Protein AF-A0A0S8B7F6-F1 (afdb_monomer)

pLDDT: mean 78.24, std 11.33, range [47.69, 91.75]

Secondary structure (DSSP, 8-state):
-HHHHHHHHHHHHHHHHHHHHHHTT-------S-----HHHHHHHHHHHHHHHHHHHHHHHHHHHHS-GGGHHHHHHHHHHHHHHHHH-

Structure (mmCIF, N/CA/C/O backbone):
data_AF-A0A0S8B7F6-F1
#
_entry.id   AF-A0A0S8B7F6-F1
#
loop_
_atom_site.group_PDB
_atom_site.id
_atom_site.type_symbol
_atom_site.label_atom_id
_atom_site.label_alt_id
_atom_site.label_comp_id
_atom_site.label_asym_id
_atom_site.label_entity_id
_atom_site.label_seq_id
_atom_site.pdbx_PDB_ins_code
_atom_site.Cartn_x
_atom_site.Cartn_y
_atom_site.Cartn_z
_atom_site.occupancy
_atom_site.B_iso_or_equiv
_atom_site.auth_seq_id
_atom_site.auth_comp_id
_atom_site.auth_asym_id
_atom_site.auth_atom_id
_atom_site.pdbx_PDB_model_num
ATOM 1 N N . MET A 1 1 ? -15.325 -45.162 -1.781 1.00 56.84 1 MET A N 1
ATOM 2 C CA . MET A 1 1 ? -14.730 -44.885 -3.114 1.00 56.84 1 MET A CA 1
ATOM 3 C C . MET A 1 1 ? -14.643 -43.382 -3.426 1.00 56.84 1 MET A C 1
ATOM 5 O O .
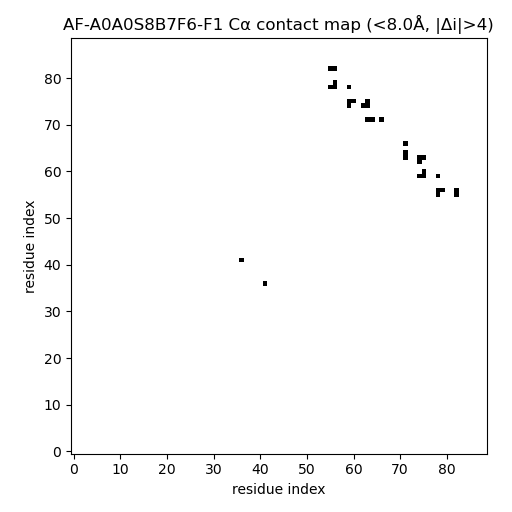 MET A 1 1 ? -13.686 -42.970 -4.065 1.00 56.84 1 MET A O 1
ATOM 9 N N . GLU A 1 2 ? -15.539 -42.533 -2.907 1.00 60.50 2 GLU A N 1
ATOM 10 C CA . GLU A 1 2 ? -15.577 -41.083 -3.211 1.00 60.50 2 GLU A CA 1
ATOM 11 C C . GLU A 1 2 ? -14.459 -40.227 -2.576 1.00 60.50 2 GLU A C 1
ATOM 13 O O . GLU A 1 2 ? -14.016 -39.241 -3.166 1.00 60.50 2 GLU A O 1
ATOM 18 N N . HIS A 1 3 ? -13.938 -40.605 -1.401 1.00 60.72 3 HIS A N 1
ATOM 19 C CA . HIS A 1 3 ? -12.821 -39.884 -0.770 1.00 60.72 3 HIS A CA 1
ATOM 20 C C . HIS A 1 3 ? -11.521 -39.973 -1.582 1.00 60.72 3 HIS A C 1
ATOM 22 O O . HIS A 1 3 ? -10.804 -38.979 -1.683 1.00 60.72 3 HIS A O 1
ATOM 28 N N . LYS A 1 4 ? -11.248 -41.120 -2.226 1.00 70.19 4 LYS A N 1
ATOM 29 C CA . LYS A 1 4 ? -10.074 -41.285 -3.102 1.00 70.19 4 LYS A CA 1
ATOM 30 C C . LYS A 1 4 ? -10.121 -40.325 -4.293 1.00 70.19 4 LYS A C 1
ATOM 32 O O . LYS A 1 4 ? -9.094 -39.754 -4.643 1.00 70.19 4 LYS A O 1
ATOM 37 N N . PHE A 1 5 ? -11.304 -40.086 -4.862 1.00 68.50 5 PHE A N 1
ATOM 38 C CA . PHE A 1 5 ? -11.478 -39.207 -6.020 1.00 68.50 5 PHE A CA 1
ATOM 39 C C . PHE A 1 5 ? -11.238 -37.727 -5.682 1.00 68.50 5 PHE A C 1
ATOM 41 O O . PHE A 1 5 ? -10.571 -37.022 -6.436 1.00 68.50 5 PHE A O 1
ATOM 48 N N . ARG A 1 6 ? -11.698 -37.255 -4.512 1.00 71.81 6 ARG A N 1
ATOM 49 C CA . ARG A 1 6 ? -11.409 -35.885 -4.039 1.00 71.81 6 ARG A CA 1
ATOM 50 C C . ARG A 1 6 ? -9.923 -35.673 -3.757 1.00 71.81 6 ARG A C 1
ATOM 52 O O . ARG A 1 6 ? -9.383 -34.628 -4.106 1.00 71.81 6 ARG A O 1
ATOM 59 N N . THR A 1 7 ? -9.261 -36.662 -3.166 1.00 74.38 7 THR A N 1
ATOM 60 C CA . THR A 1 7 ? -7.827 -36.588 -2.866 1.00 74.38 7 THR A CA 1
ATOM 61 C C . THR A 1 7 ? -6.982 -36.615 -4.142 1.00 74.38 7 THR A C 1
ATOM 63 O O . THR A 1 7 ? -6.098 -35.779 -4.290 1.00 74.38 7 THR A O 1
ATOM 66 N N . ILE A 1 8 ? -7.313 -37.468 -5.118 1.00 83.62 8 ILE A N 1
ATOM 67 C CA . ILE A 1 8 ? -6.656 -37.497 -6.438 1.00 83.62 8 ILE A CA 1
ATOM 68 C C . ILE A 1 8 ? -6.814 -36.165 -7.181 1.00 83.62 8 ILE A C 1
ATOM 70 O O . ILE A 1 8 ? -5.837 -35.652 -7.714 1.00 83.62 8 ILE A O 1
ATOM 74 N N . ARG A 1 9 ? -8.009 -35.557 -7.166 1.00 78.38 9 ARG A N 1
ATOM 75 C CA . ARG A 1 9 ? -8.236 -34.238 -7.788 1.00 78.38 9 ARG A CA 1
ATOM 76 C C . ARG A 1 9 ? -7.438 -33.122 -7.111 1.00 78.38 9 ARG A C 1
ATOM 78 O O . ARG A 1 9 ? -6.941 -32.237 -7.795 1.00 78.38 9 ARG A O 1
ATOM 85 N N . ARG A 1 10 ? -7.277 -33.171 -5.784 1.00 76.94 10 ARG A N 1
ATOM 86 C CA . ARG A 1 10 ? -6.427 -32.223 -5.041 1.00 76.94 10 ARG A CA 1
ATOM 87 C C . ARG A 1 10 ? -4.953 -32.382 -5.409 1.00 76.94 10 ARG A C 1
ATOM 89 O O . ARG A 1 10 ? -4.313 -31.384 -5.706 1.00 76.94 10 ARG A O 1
....................
Prompt
The line above containing "ATOM 13 O O", the line containing "ATOM 52 O O", and every line between them are to be transcribed exactly; no other line is wanted.

Written response
ATOM 13 O O . GLU A 1 2 ? -14.016 -39.241 -3.166 1.00 60.50 2 GLU A O 1
ATOM 18 N N . HIS A 1 3 ? -13.938 -40.605 -1.401 1.00 60.72 3 HIS A N 1
ATOM 19 C CA . HIS A 1 3 ? -12.821 -39.884 -0.770 1.00 60.72 3 HIS A CA 1
ATOM 20 C C . HIS A 1 3 ? -11.521 -39.973 -1.582 1.00 60.72 3 HIS A C 1
ATOM 22 O O . HIS A 1 3 ? -10.804 -38.979 -1.683 1.00 60.72 3 HIS A O 1
ATOM 28 N N . LYS A 1 4 ? -11.248 -41.120 -2.226 1.00 70.19 4 LYS A N 1
ATOM 29 C CA . LYS A 1 4 ? -10.074 -41.285 -3.102 1.00 70.19 4 LYS A CA 1
ATOM 30 C C . LYS A 1 4 ? -10.121 -40.325 -4.293 1.00 70.19 4 LYS A C 1
ATOM 32 O O . LYS A 1 4 ? -9.094 -39.754 -4.643 1.00 70.19 4 LYS A O 1
ATOM 37 N N . PHE A 1 5 ? -11.304 -40.086 -4.862 1.00 68.50 5 PHE A N 1
ATOM 38 C CA . PHE A 1 5 ? -11.478 -39.207 -6.020 1.00 68.50 5 PHE A CA 1
ATOM 39 C C . PHE A 1 5 ? -11.238 -37.727 -5.682 1.00 68.50 5 PHE A C 1
ATOM 41 O O . PHE A 1 5 ? -10.571 -37.022 -6.436 1.00 68.50 5 PHE A O 1
ATOM 48 N N . ARG A 1 6 ? -11.698 -37.255 -4.512 1.00 71.81 6 ARG A N 1
ATOM 49 C CA . ARG A 1 6 ? -11.409 -35.885 -4.039 1.00 71.81 6 ARG A CA 1
ATOM 50 C C . ARG A 1 6 ? -9.923 -35.673 -3.757 1.00 71.81 6 ARG A C 1
ATOM 52 O O . ARG A 1 6 ? -9.383 -34.628 -4.106 1.00 71.81 6 ARG A O 1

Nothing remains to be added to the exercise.